Work required = Using the data below, output the first line and every line after it up to and including the line containing "ATOM 9 N N .", exactly as written and with nothing added.

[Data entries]
※

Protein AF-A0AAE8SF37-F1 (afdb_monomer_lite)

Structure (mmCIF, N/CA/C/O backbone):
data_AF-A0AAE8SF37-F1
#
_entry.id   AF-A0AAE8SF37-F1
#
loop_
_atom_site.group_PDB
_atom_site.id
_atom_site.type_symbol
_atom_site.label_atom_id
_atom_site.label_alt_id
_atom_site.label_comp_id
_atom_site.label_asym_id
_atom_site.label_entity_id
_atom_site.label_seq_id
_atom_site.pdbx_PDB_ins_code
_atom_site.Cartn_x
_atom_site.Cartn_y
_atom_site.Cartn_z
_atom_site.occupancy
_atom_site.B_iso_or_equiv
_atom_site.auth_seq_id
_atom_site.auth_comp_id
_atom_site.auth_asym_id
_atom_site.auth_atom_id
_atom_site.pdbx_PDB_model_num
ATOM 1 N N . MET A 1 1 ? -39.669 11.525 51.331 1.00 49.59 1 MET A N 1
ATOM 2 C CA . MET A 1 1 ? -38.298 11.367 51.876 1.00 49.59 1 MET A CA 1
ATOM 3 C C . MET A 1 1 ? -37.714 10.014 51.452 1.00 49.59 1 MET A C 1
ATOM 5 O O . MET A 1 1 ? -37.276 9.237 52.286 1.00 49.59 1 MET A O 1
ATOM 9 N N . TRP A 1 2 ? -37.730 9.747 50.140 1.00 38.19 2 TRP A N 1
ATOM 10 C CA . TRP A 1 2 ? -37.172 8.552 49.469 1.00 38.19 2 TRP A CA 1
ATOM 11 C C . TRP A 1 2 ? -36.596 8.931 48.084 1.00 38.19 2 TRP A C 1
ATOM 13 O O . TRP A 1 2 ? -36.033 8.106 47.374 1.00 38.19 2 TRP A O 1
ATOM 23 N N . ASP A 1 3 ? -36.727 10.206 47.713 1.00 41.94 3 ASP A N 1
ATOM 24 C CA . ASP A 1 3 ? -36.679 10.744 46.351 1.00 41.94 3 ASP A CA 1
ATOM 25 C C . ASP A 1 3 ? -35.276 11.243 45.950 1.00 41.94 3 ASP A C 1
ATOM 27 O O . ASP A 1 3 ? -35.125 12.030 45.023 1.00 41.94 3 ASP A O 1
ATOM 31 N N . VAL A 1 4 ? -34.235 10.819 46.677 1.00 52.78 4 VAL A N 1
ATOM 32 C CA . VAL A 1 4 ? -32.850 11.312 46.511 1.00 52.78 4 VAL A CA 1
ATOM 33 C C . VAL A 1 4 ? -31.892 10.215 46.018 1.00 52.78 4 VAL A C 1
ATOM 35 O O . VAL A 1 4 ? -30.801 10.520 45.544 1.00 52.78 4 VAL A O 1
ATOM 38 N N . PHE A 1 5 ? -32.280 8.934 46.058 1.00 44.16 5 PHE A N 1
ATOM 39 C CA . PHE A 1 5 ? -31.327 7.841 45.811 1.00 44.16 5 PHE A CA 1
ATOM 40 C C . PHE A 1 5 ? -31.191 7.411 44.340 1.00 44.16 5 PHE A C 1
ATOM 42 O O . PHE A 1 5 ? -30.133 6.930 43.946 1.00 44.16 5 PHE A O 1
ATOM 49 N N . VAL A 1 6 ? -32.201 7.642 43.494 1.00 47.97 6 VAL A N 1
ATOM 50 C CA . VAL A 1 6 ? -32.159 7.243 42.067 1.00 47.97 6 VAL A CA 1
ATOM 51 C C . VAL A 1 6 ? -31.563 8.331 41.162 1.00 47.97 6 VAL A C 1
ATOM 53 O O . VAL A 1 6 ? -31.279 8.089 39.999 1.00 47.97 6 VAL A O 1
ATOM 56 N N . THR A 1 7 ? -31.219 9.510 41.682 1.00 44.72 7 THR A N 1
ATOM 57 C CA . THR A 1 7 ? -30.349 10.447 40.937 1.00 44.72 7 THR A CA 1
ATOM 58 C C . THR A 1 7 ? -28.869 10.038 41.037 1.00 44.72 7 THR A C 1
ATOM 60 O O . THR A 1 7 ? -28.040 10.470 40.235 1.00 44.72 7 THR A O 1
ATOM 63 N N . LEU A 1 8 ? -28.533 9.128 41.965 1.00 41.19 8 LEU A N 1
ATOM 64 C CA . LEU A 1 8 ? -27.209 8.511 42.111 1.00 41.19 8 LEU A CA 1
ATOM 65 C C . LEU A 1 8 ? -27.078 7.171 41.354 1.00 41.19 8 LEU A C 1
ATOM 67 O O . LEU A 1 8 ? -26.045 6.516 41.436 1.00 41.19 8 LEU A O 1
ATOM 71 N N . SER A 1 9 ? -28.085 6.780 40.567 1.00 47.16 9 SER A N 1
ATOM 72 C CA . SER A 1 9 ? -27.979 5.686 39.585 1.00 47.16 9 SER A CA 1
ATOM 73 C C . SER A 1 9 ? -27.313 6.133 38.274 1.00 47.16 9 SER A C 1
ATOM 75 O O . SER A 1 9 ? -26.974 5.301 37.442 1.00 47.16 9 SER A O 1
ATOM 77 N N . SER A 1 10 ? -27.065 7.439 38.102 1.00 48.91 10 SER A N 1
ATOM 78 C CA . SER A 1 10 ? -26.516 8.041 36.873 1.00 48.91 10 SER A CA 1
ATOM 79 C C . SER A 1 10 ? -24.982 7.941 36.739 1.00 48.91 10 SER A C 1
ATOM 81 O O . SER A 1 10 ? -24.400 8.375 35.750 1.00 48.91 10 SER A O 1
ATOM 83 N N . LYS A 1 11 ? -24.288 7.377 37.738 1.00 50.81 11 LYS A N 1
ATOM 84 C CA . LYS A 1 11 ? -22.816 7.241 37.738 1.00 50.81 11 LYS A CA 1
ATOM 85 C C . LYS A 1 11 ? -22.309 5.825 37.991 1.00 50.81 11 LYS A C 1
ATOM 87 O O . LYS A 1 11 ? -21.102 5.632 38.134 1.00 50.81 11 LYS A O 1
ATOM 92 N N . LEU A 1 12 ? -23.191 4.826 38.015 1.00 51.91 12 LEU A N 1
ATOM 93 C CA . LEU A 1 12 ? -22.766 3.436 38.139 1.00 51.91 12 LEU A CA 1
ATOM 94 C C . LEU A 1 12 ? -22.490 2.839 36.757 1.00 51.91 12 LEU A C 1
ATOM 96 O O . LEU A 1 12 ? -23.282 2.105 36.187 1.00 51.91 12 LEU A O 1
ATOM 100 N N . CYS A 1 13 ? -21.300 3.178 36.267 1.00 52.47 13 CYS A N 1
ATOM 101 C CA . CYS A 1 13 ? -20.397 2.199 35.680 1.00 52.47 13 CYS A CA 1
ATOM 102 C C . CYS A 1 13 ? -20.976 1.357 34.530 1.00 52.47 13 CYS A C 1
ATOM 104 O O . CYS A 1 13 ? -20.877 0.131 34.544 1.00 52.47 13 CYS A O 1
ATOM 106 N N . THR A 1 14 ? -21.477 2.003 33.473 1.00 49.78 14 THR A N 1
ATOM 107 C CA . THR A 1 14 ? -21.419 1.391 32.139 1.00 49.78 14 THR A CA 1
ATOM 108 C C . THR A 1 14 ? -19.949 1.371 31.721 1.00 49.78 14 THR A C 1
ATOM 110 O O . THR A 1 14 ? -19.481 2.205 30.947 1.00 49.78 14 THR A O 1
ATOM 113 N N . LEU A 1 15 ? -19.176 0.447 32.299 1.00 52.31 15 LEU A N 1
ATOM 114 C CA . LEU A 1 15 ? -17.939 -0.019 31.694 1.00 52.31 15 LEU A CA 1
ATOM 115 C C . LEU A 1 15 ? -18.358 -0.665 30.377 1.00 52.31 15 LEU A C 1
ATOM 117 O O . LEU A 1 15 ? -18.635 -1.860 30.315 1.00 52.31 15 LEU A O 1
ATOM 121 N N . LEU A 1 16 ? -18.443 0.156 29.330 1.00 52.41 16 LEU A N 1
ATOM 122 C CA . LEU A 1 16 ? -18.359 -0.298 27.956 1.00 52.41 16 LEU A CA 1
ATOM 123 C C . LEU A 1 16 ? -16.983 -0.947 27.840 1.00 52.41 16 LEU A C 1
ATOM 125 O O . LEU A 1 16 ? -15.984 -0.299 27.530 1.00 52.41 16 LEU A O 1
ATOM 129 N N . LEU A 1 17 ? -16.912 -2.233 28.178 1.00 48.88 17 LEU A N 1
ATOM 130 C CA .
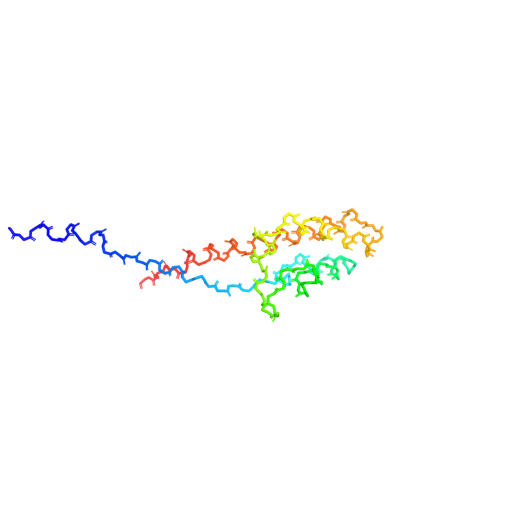 LEU A 1 17 ? -15.835 -3.090 27.736 1.00 48.88 17 LEU A CA 1
ATOM 131 C C . LEU A 1 17 ? -15.965 -3.102 26.218 1.00 48.88 17 LEU A C 1
ATOM 133 O O . LEU A 1 17 ? -16.693 -3.914 25.654 1.00 48.88 17 LEU A O 1
ATOM 137 N N . ALA A 1 18 ? -15.292 -2.149 25.572 1.00 54.62 18 ALA A N 1
ATOM 138 C CA . ALA A 1 18 ? -14.996 -2.202 24.159 1.00 54.62 18 ALA A CA 1
ATOM 139 C C . ALA A 1 18 ? -14.166 -3.471 23.969 1.00 54.62 18 ALA A C 1
ATOM 141 O O . ALA A 1 18 ? -12.940 -3.476 24.108 1.00 54.62 18 ALA A O 1
ATOM 142 N N . SER A 1 19 ? -14.855 -4.589 23.757 1.00 49.03 19 SER A N 1
ATOM 143 C CA . SER A 1 19 ? -14.240 -5.824 23.330 1.00 49.03 19 SER A CA 1
ATOM 144 C C . SER A 1 19 ? -13.661 -5.500 21.965 1.00 49.03 19 SER A C 1
ATOM 146 O O . SER A 1 19 ? -14.365 -5.340 20.973 1.00 49.03 19 SER A O 1
ATOM 148 N N . LYS A 1 20 ? -12.347 -5.266 21.937 1.00 52.28 20 LYS A N 1
ATOM 149 C CA . LYS A 1 20 ? -11.619 -5.012 20.703 1.00 52.28 20 LYS A CA 1
ATOM 150 C C . LYS A 1 20 ? -11.636 -6.328 19.937 1.00 52.28 20 LYS A C 1
ATOM 152 O O . LYS A 1 20 ? -10.736 -7.151 20.106 1.00 52.28 20 LYS A O 1
ATOM 157 N N . ALA A 1 21 ? -12.710 -6.566 19.183 1.00 55.06 21 ALA A N 1
ATOM 158 C CA . ALA A 1 21 ? -12.831 -7.714 18.310 1.00 55.06 21 ALA A CA 1
ATOM 159 C C . ALA A 1 21 ? -11.568 -7.738 17.454 1.00 55.06 21 ALA A C 1
ATOM 161 O O . ALA A 1 21 ? -11.203 -6.744 16.817 1.00 55.06 21 ALA A O 1
ATOM 162 N N . ARG A 1 22 ? -10.827 -8.843 17.528 1.00 57.75 22 ARG A N 1
ATOM 163 C CA . ARG A 1 22 ? -9.593 -8.989 16.769 1.00 57.75 22 ARG A CA 1
ATOM 164 C C . ARG A 1 22 ? -9.967 -9.303 15.330 1.00 57.75 22 ARG A C 1
ATOM 166 O O . ARG A 1 22 ? -9.928 -10.453 14.909 1.00 57.75 22 ARG A O 1
ATOM 173 N N . ALA A 1 23 ? -10.368 -8.271 14.603 1.00 65.31 23 ALA A N 1
ATOM 174 C CA . ALA A 1 23 ? -10.583 -8.371 13.177 1.00 65.31 23 ALA A CA 1
ATOM 175 C C . ALA A 1 23 ? -9.243 -8.671 12.497 1.00 65.31 23 ALA A C 1
ATOM 177 O O . ALA A 1 23 ? -8.215 -8.054 12.794 1.00 65.31 23 ALA A O 1
ATOM 178 N N . THR A 1 24 ? -9.265 -9.683 11.638 1.00 69.88 24 THR A N 1
ATOM 179 C CA . THR A 1 24 ? -8.133 -10.052 10.796 1.00 69.88 24 THR A CA 1
ATOM 180 C C . THR A 1 24 ? -8.409 -9.501 9.408 1.00 69.88 24 THR A C 1
ATOM 182 O O . THR A 1 24 ? -9.418 -9.853 8.801 1.00 69.88 24 THR A O 1
ATOM 185 N N . PHE A 1 25 ? -7.517 -8.643 8.927 1.00 75.88 25 PHE A N 1
ATOM 186 C CA . PHE A 1 25 ? -7.641 -7.984 7.632 1.00 75.88 25 PHE A CA 1
ATOM 187 C C . PHE A 1 25 ? -6.617 -8.559 6.673 1.00 75.88 25 PHE A C 1
ATOM 189 O O . PHE A 1 25 ? -5.439 -8.673 7.025 1.00 75.88 25 PHE A O 1
ATOM 196 N N . TRP A 1 26 ? -7.057 -8.866 5.458 1.00 77.25 26 TRP A N 1
ATOM 197 C CA . TRP A 1 26 ? -6.211 -9.439 4.419 1.00 77.25 26 TRP A CA 1
ATOM 198 C C . TRP A 1 26 ? -6.300 -8.629 3.133 1.00 77.25 26 TRP A C 1
ATOM 200 O O . TRP A 1 26 ? -7.364 -8.117 2.804 1.00 77.25 26 TRP A O 1
ATOM 210 N N . LEU A 1 27 ? -5.200 -8.564 2.379 1.00 80.00 27 LEU A N 1
ATOM 211 C CA . LEU A 1 27 ? -5.174 -7.863 1.092 1.00 80.00 27 LEU A CA 1
ATOM 212 C C . LEU A 1 27 ? -6.156 -8.457 0.073 1.00 80.00 27 LEU A C 1
ATOM 214 O O . LEU A 1 27 ? -6.811 -7.712 -0.638 1.00 80.00 27 LEU A O 1
ATOM 218 N N . ASN A 1 28 ? -6.339 -9.780 0.070 1.00 80.19 28 ASN A N 1
ATOM 219 C CA . ASN A 1 28 ? -7.270 -10.473 -0.829 1.00 80.19 28 ASN A CA 1
ATOM 220 C C . ASN A 1 28 ? -8.759 -10.257 -0.490 1.00 80.19 28 ASN A C 1
ATOM 222 O O . ASN A 1 28 ? -9.613 -10.928 -1.055 1.00 80.19 28 ASN A O 1
ATOM 226 N N . GLN A 1 29 ? -9.080 -9.418 0.498 1.00 78.88 29 GLN A N 1
ATOM 227 C CA . GLN A 1 29 ? -10.452 -8.945 0.716 1.00 78.88 29 GLN A CA 1
ATOM 228 C C . GLN A 1 29 ? -10.784 -7.735 -0.166 1.00 78.88 29 GLN A C 1
ATOM 230 O O . GLN A 1 29 ? -11.936 -7.318 -0.206 1.00 78.88 29 GLN A O 1
ATOM 235 N N . LEU A 1 30 ? -9.784 -7.151 -0.830 1.00 81.56 30 LEU A N 1
ATOM 236 C CA . LEU A 1 30 ? -9.947 -6.031 -1.742 1.00 81.56 30 LEU A CA 1
ATOM 237 C C . LEU A 1 30 ? -10.079 -6.580 -3.165 1.00 81.56 30 LEU A C 1
ATOM 239 O O . LEU A 1 30 ? -9.125 -7.171 -3.661 1.00 81.56 30 LEU A O 1
ATOM 243 N N . ASP A 1 31 ? -11.201 -6.335 -3.845 1.00 80.75 31 ASP A N 1
ATOM 244 C CA . ASP A 1 31 ? -11.360 -6.672 -5.274 1.00 80.75 31 ASP A CA 1
ATOM 245 C C . ASP A 1 31 ? -10.261 -6.034 -6.145 1.00 80.75 31 ASP A C 1
ATOM 247 O O . ASP A 1 31 ? -9.814 -6.596 -7.144 1.00 80.75 31 ASP A O 1
ATOM 251 N N . SER A 1 32 ? -9.773 -4.864 -5.724 1.00 80.56 32 SER A N 1
ATOM 252 C CA . SER A 1 32 ? -8.658 -4.148 -6.341 1.00 80.56 32 SER A CA 1
ATOM 253 C C . SER A 1 32 ? 
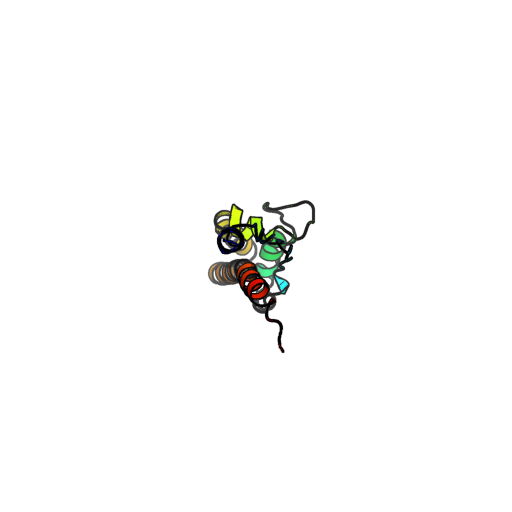-7.37
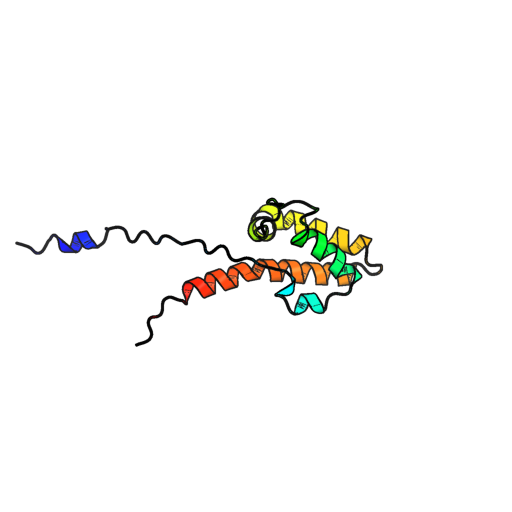5 -4.996 -6.382 1.00 80.56 32 SER A C 1
ATOM 255 O O . SER A 1 32 ? -6.568 -4.835 -7.296 1.00 80.56 32 SER A O 1
ATOM 257 N N . TYR A 1 33 ? -7.183 -5.910 -5.419 1.00 83.88 33 TYR A N 1
ATOM 258 C CA . TYR A 1 33 ? -5.977 -6.735 -5.290 1.00 83.88 33 TYR A CA 1
ATOM 259 C C . TYR A 1 33 ? -5.806 -7.717 -6.443 1.
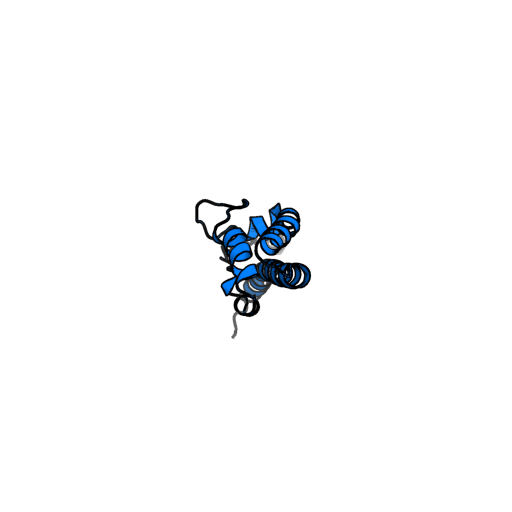00 83.88 33 TYR A C 1
ATOM 261 O O . TYR A 1 33 ? -4.713 -7.797 -6.995 1.00 83.88 33 TYR A O 1
ATOM 269 N N . ASP A 1 34 ? -6.881 -8.373 -6.877 1.00 83.56 34 ASP A N 1
ATOM 270 C CA . ASP A 1 34 ? -6.862 -9.266 -8.042 1.00 83.56 34 ASP A CA 1
ATOM 271 C C . ASP A 1 34 ? -6.633 -8.522 -9.371 1.00 83.56 34 ASP A C 1
ATOM 273 O O . ASP A 1 34 ? -6.311 -9.135 -10.387 1.00 83.56 34 ASP A O 1
ATOM 277 N N . SER A 1 35 ? -6.778 -7.192 -9.378 1.00 87.00 35 SER A N 1
ATOM 278 C CA . SER A 1 35 ? -6.520 -6.349 -10.553 1.00 87.00 35 SER A CA 1
ATOM 279 C C . SER A 1 35 ? -5.082 -5.822 -10.626 1.00 87.00 35 SER A C 1
ATOM 281 O O . SER A 1 35 ? -4.726 -5.179 -11.618 1.00 87.00 35 SER A O 1
ATOM 283 N N . LEU A 1 36 ? -4.245 -6.058 -9.606 1.00 86.25 36 LEU A N 1
ATOM 284 C CA . LEU A 1 36 ? -2.832 -5.685 -9.658 1.00 86.25 36 LEU A CA 1
ATOM 285 C C . LEU A 1 36 ? -2.092 -6.544 -10.688 1.00 86.25 36 LEU A C 1
ATOM 287 O O . LEU A 1 36 ? -2.311 -7.753 -10.773 1.00 86.25 36 LEU A O 1
ATOM 291 N N . PRO A 1 37 ? -1.141 -5.971 -11.437 1.00 88.44 37 PRO A N 1
ATOM 292 C CA . PRO A 1 37 ? -0.247 -6.795 -12.220 1.00 88.44 37 PRO A CA 1
ATOM 293 C C . PRO A 1 37 ? 0.662 -7.602 -11.302 1.00 88.44 37 PRO A C 1
ATOM 295 O O . PRO A 1 37 ? 1.097 -7.146 -10.242 1.00 88.44 37 PRO A O 1
ATOM 298 N N . TYR A 1 38 ? 1.032 -8.783 -11.785 1.00 87.62 38 TYR A N 1
ATOM 299 C CA . TYR A 1 38 ? 1.859 -9.746 -11.064 1.00 87.62 38 TYR A CA 1
ATOM 300 C C . TYR A 1 38 ? 3.155 -9.144 -10.481 1.00 87.62 38 TYR A C 1
ATOM 302 O O . TYR A 1 38 ? 3.556 -9.484 -9.369 1.00 87.62 38 TYR A O 1
ATOM 310 N N . CYS A 1 39 ? 3.787 -8.201 -11.194 1.00 89.81 39 CYS A N 1
ATOM 311 C CA . CYS A 1 39 ? 5.016 -7.547 -10.731 1.00 89.81 39 CYS A CA 1
ATOM 312 C C . CYS A 1 39 ? 4.808 -6.661 -9.487 1.00 89.81 39 CYS A C 1
ATOM 314 O O . CYS A 1 39 ? 5.756 -6.421 -8.746 1.00 89.81 39 CYS A O 1
ATOM 316 N N . ALA A 1 40 ? 3.587 -6.179 -9.239 1.00 90.88 40 ALA A N 1
ATOM 317 C CA . ALA A 1 40 ? 3.230 -5.395 -8.059 1.00 90.88 40 ALA A CA 1
ATOM 318 C C . ALA A 1 40 ? 2.586 -6.259 -6.964 1.00 90.88 40 ALA A C 1
ATOM 320 O O . ALA A 1 40 ? 2.797 -6.001 -5.777 1.00 90.88 40 ALA A O 1
ATOM 321 N N . GLU A 1 41 ? 1.853 -7.306 -7.357 1.00 90.50 41 GLU A N 1
ATOM 322 C CA . GLU A 1 41 ? 1.214 -8.264 -6.452 1.00 90.50 41 GLU A CA 1
ATOM 323 C C . GLU A 1 41 ? 2.239 -8.988 -5.563 1.00 90.50 41 GLU A C 1
ATOM 325 O O . GLU A 1 41 ? 2.104 -9.011 -4.339 1.00 90.50 41 GLU A O 1
ATOM 330 N N . GLY A 1 42 ? 3.309 -9.524 -6.160 1.00 89.19 42 GLY A N 1
ATOM 331 C CA . GLY A 1 42 ? 4.379 -10.208 -5.428 1.00 89.19 42 GLY A CA 1
ATOM 332 C C . GLY A 1 42 ? 4.968 -9.372 -4.280 1.00 89.19 42 GLY A C 1
ATOM 333 O O . GLY A 1 42 ? 4.892 -9.788 -3.119 1.00 89.19 42 GLY A O 1
ATOM 334 N N . PRO A 1 43 ? 5.523 -8.174 -4.549 1.00 89.44 43 PRO A N 1
ATOM 335 C CA . PRO A 1 43 ? 6.143 -7.357 -3.512 1.00 89.44 43 PRO A CA 1
ATOM 336 C C . PRO A 1 43 ? 5.160 -6.884 -2.435 1.00 89.44 43 PRO A C 1
ATOM 338 O O . PRO A 1 43 ? 5.515 -6.918 -1.254 1.00 89.44 43 PRO A O 1
ATOM 341 N N . ILE A 1 44 ? 3.932 -6.473 -2.783 1.00 88.31 44 ILE A N 1
ATOM 342 C CA . ILE A 1 44 ? 2.961 -6.043 -1.762 1.00 88.31 44 ILE A CA 1
ATOM 343 C C . ILE A 1 44 ? 2.513 -7.224 -0.884 1.00 88.31 44 ILE A C 1
ATOM 345 O O . ILE A 1 44 ? 2.418 -7.077 0.339 1.00 88.31 44 ILE A O 1
ATOM 349 N N . SER A 1 45 ? 2.328 -8.408 -1.481 1.00 87.38 45 SER A N 1
ATOM 350 C CA . SER A 1 45 ? 2.016 -9.653 -0.778 1.00 87.38 45 SER A CA 1
ATOM 351 C C . SER A 1 45 ? 3.107 -9.995 0.230 1.00 87.38 45 SER A C 1
ATOM 353 O O . SER A 1 45 ? 2.823 -10.130 1.420 1.00 87.38 45 SER A O 1
ATOM 355 N N . SER A 1 46 ? 4.373 -10.023 -0.190 1.00 86.94 46 SER A N 1
ATOM 356 C CA . SER A 1 46 ? 5.470 -10.351 0.722 1.00 86.94 46 SER A CA 1
ATOM 357 C C . SER A 1 46 ? 5.672 -9.307 1.822 1.00 86.94 46 SER A C 1
ATOM 359 O O . SER A 1 46 ? 5.997 -9.648 2.960 1.00 86.94 46 SER A O 1
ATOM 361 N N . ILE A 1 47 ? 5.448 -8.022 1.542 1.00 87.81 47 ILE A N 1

※

Response box =
Protein AF-A0AAE8SF37-F1 (afdb_monomer_lite)

Structure (mmCIF, N/CA/C/O backbone):
data_AF-A0AAE8SF37-F1
#
_entry.id   AF-A0AAE8SF37-F1
#
loop_
_atom_site.group_PDB
_atom_site.id
_atom_site.type_symbol
_atom_site.label_atom_id
_atom_site.label_alt_id
_atom_site.label_comp_id
_atom_site.label_asym_id
_atom_site.label_entity_id
_atom_site.label_seq_id
_atom_site.pdbx_PDB_ins_code
_atom_site.Cartn_x
_atom_site.Cartn_y
_atom_site.Cartn_z
_atom_site.occupancy
_atom_site.B_iso_or_equiv
_atom_site.auth_seq_id
_atom_site.auth_comp_id
_atom_site.auth_asym_id
_atom_site.auth_atom_id
_atom_site.pdbx_PDB_model_num
ATOM 1 N N . MET A 1 1 ? -39.669 11.525 51.331 1.00 49.59 1 MET A N 1
ATOM 2 C CA . MET A 1 1 ? -38.298 11.367 51.876 1.00 49.59 1 MET A CA 1
ATOM 3 C C . MET A 1 1 ? -37.714 10.014 51.452 1.00 49.59 1 MET A C 1
ATOM 5 O O . MET A 1 1 ? -37.276 9.237 52.286 1.00 49.59 1 MET A O 1
ATOM 9 N N . TRP A 1 2 ? -37.730 9.747 50.140 1.00 38.19 2 TRP A N 1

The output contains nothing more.